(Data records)
Start of Block
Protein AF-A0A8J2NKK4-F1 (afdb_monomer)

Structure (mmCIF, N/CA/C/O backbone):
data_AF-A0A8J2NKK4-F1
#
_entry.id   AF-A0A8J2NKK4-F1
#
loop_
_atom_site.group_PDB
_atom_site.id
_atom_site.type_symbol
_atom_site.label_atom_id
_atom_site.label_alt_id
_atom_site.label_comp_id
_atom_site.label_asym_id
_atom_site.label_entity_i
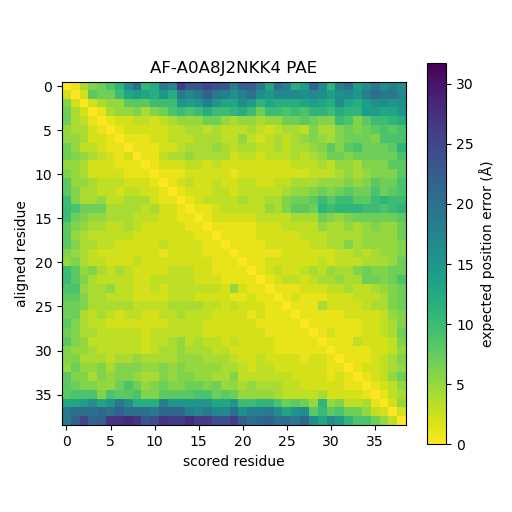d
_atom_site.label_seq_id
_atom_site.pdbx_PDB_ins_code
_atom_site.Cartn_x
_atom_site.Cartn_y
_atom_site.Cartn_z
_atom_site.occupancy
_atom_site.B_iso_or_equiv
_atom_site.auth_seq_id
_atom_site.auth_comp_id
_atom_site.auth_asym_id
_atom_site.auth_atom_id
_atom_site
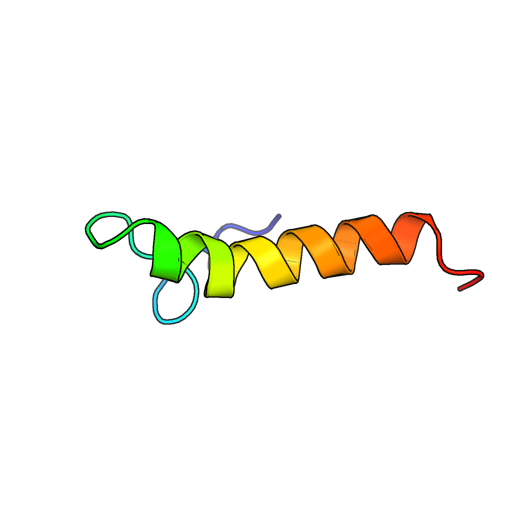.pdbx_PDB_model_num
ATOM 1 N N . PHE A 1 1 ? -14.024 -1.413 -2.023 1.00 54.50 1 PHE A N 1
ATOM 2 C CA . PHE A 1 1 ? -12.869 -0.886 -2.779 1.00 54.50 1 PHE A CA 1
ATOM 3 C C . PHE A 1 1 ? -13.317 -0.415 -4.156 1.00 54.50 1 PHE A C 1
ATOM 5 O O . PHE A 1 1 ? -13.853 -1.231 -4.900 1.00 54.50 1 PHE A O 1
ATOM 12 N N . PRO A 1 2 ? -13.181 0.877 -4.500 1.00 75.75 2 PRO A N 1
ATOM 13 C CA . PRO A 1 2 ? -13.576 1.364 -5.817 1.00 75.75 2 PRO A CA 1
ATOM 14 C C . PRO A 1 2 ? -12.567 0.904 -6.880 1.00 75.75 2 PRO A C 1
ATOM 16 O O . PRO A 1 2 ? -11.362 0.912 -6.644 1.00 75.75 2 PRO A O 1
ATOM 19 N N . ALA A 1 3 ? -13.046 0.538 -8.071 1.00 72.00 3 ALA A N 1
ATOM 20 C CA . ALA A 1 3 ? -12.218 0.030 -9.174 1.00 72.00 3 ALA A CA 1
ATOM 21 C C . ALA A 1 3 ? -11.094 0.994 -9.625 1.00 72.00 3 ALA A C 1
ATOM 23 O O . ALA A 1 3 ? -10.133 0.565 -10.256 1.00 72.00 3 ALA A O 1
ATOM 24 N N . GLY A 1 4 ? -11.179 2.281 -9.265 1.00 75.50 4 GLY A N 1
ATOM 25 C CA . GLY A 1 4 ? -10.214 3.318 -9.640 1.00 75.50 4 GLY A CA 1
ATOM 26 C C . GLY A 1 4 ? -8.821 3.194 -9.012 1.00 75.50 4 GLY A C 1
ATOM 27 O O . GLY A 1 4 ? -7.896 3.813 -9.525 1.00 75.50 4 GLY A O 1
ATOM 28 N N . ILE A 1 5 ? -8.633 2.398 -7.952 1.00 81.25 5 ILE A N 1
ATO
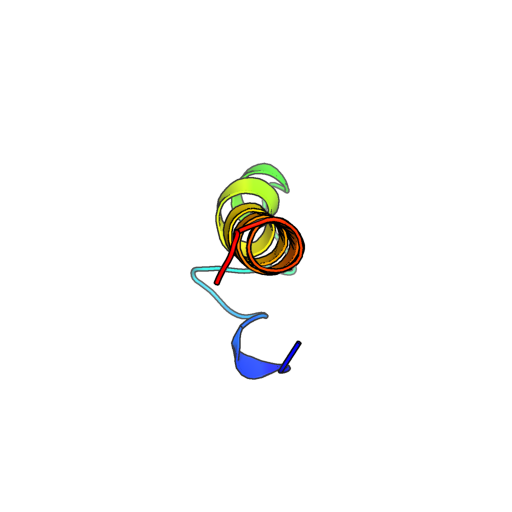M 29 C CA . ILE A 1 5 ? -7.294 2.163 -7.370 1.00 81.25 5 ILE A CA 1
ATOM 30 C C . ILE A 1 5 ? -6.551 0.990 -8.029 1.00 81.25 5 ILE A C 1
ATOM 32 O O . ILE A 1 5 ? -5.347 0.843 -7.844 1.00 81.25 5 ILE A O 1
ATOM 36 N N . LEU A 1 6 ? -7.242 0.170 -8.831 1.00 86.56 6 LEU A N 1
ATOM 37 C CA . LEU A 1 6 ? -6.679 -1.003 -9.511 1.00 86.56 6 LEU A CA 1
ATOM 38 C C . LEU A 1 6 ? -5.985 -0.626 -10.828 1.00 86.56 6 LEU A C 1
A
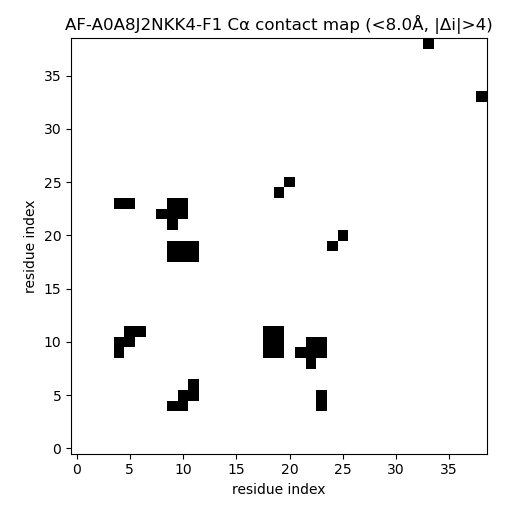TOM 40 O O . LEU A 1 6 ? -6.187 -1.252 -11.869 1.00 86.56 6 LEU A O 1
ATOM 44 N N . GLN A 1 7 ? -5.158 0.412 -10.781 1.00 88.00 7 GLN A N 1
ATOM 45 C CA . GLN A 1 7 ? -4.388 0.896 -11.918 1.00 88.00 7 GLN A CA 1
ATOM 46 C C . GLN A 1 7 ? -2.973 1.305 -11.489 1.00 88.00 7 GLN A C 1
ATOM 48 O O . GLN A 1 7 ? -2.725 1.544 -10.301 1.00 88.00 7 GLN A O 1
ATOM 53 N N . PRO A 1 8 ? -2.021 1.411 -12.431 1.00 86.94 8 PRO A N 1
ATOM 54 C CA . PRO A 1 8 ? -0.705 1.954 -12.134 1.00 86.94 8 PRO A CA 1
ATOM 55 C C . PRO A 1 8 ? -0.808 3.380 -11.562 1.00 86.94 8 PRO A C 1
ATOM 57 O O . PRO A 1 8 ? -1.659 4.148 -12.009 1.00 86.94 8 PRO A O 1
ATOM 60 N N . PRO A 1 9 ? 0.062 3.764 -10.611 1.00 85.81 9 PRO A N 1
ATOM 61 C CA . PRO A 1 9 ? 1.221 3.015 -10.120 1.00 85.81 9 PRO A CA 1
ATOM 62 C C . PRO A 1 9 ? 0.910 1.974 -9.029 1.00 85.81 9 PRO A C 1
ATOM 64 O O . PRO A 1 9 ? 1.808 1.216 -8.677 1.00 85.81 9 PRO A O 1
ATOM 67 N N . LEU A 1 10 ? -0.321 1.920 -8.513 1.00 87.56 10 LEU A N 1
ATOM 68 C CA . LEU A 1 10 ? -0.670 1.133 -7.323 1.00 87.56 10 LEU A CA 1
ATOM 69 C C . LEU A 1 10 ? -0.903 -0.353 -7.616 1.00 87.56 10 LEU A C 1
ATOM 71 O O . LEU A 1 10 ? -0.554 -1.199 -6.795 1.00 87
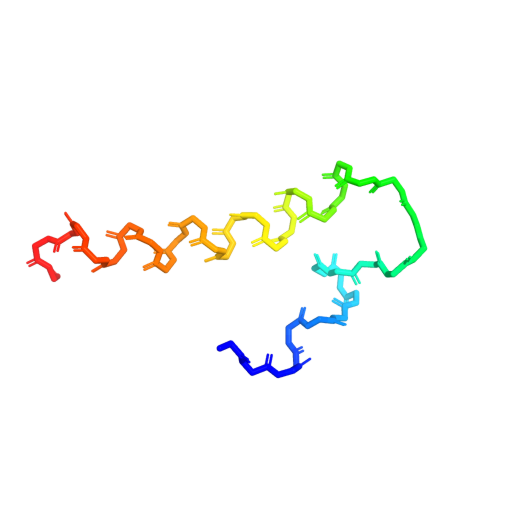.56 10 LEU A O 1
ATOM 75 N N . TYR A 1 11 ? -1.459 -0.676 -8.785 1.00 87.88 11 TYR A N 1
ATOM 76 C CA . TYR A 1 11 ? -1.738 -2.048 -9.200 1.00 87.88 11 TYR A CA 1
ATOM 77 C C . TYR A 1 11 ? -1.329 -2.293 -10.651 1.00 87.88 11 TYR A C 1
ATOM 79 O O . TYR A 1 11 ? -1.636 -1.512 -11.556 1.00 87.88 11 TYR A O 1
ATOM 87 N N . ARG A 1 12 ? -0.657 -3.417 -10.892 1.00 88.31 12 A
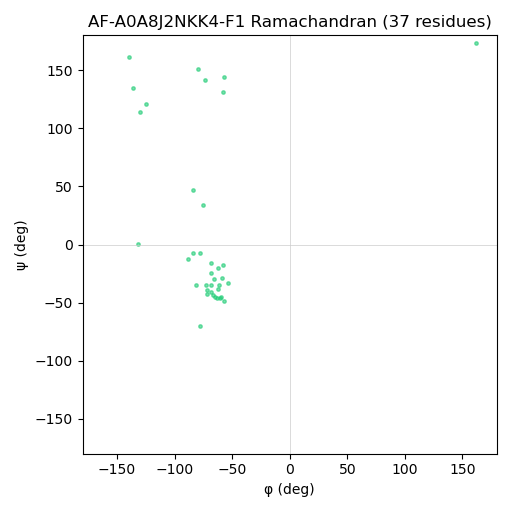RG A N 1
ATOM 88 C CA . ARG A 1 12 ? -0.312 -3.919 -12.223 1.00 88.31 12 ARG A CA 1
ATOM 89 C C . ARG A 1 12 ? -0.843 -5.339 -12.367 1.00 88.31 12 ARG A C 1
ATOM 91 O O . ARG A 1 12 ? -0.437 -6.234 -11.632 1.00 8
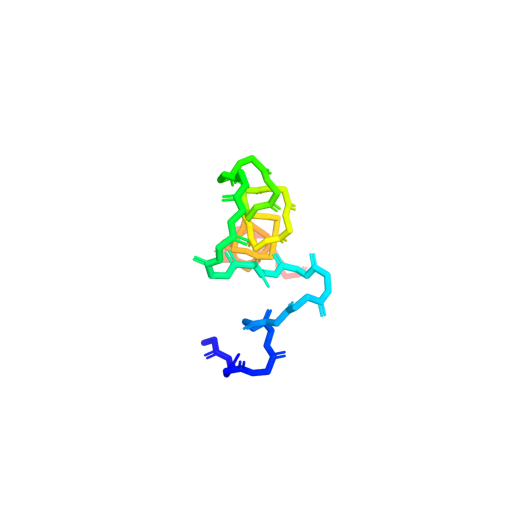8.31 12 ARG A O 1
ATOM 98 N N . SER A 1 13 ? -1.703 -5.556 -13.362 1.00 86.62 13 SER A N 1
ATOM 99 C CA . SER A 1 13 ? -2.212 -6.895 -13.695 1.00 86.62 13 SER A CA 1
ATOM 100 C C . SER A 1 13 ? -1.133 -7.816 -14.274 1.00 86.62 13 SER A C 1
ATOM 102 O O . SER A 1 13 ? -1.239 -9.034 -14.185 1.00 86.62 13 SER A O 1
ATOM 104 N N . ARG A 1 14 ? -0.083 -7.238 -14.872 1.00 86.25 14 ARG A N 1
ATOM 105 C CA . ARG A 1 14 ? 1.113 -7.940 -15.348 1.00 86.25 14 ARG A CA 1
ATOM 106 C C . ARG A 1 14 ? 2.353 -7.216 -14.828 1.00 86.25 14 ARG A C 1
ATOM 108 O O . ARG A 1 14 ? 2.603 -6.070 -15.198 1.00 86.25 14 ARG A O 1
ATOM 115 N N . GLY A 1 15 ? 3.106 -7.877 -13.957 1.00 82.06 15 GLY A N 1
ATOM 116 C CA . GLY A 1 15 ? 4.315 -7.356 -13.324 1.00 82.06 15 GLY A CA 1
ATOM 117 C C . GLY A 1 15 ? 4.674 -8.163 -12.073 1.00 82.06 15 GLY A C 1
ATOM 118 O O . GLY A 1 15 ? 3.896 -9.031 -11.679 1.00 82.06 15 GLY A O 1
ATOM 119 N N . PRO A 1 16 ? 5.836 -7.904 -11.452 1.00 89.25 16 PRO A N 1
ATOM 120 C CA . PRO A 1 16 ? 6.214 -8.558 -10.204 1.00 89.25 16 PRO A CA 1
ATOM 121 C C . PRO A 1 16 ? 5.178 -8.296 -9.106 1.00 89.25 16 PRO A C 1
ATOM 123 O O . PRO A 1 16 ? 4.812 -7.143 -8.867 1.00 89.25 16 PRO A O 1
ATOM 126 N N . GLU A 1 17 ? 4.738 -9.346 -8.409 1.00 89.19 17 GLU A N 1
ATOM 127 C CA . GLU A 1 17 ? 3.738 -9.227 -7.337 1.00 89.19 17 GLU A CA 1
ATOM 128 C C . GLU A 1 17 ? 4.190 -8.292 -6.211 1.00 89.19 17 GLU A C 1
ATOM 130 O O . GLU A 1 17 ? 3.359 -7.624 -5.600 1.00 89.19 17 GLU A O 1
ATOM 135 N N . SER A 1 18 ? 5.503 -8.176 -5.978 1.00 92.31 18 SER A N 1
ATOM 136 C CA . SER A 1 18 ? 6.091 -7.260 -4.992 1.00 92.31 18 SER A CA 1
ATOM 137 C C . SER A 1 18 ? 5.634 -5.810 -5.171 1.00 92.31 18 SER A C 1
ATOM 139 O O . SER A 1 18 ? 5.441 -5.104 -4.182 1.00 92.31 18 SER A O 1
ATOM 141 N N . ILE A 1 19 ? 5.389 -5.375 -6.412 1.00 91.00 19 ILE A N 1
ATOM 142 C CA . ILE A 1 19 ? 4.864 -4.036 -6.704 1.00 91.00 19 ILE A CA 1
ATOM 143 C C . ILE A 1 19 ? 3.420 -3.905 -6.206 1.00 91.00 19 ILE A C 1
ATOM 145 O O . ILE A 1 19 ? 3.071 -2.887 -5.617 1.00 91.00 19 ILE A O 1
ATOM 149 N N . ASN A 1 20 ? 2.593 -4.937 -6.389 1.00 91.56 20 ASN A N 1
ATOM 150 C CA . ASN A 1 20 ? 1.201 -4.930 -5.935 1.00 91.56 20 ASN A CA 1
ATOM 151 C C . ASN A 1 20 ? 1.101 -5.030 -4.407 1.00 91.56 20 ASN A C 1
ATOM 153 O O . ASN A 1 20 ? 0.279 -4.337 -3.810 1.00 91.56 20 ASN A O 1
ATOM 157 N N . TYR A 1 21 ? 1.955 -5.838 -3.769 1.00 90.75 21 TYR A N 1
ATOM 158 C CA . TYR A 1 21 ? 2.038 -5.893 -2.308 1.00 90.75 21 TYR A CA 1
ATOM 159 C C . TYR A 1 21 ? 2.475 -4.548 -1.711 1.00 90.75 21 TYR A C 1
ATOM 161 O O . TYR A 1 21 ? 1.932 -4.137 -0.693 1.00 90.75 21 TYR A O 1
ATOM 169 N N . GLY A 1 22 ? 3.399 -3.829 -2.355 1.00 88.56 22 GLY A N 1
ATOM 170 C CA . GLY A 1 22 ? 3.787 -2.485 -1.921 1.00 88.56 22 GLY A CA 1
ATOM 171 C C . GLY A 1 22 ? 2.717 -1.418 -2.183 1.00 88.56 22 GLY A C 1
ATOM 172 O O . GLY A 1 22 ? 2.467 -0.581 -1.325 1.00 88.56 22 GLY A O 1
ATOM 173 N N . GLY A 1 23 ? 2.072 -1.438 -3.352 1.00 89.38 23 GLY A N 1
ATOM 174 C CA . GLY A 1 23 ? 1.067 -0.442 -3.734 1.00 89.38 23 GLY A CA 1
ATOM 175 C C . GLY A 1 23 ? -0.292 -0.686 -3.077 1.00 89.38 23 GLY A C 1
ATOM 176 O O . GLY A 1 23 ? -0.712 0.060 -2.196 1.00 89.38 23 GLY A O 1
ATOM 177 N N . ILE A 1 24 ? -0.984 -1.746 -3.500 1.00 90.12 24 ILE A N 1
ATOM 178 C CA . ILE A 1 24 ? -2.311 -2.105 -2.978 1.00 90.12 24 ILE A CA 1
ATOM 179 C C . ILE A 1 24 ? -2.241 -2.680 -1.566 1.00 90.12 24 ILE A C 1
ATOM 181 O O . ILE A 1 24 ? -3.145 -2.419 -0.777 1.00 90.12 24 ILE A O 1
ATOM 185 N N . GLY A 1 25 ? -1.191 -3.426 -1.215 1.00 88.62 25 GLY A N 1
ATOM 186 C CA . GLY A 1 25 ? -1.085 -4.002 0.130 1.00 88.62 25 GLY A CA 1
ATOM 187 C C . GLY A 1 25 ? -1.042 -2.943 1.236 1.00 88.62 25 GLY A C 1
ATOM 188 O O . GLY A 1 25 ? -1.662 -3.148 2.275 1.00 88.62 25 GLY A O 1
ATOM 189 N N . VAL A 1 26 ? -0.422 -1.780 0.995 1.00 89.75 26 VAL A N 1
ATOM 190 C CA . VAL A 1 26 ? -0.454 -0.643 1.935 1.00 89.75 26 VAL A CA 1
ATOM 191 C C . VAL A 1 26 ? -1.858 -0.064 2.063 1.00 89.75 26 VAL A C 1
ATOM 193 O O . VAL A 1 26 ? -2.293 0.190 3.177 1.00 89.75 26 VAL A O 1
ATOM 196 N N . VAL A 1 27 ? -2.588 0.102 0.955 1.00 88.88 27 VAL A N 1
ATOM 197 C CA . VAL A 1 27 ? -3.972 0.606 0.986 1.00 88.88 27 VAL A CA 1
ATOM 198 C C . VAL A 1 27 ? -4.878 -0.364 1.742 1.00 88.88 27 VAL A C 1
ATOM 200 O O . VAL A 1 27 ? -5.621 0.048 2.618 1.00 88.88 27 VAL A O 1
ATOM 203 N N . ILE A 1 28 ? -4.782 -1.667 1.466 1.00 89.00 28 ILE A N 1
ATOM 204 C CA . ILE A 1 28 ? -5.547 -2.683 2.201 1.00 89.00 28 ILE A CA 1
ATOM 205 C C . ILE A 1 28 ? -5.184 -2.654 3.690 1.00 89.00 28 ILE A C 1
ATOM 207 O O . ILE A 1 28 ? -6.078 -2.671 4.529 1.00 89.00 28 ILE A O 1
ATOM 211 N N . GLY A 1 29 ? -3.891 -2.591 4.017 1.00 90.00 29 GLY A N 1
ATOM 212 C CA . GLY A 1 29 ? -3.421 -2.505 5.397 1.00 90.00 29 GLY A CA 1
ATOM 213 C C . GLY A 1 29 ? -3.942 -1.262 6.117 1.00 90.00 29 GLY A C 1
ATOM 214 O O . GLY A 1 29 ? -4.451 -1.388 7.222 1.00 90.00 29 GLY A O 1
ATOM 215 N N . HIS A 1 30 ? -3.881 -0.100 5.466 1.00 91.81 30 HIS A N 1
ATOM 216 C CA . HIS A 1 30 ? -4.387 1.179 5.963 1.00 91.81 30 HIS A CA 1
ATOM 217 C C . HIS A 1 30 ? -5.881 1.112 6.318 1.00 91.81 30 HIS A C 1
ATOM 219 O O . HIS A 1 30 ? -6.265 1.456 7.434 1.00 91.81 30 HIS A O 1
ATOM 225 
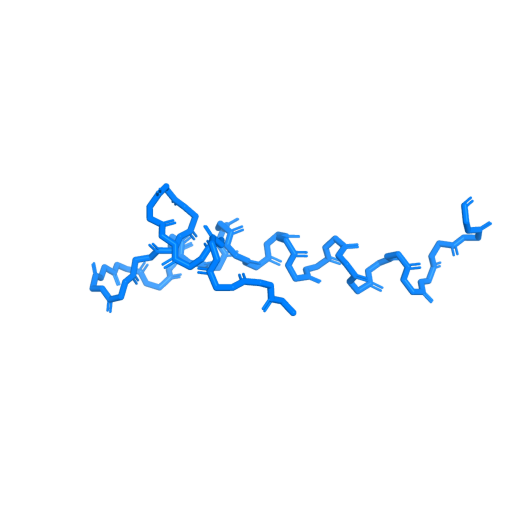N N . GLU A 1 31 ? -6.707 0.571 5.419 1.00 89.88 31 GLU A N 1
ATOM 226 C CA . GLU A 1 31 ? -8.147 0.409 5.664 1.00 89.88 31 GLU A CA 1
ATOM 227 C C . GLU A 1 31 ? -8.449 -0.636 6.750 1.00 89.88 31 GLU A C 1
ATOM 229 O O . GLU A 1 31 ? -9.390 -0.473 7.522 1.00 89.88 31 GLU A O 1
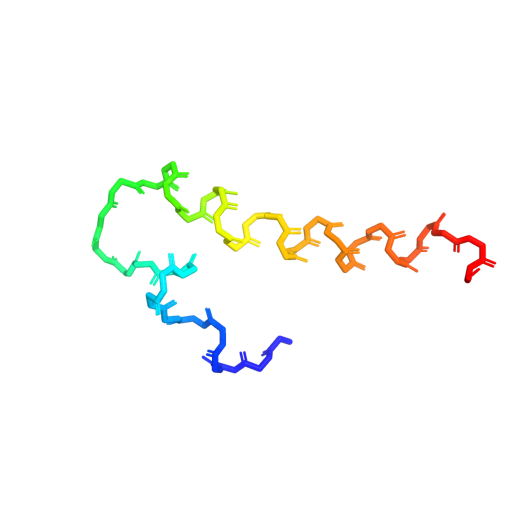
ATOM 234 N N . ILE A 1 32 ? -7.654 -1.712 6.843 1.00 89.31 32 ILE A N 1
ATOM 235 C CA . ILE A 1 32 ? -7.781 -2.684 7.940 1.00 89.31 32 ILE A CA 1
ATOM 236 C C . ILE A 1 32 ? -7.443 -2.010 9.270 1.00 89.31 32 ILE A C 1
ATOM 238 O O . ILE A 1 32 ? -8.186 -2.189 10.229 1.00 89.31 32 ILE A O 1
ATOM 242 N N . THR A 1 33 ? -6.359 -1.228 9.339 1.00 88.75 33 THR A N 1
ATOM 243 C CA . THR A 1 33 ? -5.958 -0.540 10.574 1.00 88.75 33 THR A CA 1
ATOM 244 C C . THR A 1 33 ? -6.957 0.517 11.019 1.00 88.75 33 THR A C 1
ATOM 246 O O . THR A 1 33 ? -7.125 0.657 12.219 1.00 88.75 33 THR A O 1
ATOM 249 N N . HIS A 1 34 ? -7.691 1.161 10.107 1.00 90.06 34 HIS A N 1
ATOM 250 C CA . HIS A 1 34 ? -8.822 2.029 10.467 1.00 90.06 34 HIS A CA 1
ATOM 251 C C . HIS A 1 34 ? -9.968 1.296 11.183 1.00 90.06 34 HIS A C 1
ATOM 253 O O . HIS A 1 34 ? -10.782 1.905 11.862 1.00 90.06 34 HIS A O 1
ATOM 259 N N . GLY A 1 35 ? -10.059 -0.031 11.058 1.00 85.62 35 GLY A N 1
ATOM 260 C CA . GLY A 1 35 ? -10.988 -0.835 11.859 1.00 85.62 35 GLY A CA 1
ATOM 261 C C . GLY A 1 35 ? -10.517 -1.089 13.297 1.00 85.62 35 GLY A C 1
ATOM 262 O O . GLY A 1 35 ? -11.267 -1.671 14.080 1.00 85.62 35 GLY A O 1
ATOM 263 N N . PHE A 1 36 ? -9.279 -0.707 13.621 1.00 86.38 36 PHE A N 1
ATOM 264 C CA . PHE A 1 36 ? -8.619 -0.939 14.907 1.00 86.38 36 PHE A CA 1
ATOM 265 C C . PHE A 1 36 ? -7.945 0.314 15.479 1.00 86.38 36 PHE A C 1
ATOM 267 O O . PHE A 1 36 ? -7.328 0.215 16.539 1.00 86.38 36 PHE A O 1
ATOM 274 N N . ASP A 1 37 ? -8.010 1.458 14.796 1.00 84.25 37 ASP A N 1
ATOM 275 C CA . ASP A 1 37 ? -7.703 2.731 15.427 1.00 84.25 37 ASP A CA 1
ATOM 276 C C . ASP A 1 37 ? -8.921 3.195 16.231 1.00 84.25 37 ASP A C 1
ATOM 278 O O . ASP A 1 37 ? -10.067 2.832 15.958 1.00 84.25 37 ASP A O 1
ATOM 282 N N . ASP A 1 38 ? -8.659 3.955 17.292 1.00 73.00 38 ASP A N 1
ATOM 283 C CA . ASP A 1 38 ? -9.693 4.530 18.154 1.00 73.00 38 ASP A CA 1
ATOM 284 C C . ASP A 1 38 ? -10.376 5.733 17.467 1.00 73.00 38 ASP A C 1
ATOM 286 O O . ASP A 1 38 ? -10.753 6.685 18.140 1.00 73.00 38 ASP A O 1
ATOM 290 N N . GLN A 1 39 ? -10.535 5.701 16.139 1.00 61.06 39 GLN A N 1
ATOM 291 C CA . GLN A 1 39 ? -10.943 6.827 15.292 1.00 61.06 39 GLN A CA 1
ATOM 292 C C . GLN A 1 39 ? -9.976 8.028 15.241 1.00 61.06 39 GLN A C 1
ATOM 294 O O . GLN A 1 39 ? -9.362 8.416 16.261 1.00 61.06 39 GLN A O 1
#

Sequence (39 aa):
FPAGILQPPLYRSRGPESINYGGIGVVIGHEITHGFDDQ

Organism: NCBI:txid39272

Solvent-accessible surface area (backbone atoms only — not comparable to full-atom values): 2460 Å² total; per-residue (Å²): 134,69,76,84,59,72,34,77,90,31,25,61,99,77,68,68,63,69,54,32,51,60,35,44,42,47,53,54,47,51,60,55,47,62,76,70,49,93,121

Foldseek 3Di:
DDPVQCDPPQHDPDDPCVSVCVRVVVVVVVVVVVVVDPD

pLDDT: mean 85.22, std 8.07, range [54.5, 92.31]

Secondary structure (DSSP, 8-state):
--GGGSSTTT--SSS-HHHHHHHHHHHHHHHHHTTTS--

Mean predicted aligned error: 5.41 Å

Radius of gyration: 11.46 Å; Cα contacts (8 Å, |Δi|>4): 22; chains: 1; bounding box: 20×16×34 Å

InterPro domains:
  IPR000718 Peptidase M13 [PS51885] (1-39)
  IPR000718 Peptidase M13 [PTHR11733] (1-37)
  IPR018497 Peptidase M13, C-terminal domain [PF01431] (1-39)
End of Block
Of the lines above, output exactly those from the line bearing "ATOM 145 O O" through the line bearing "ATOM 150 C CA", inclusive.

Answer box:
ATOM 145 O O . ILE A 1 19 ? 3.071 -2.887 -5.617 1.00 91.00 19 ILE A O 1
ATOM 149 N N . ASN A 1 20 ? 2.593 -4.937 -6.389 1.00 91.56 20 ASN A N 1
ATOM 150 C CA . ASN A 1 20 ? 1.201 -4.930 -5.935 1.00 91.56 20 ASN A CA 1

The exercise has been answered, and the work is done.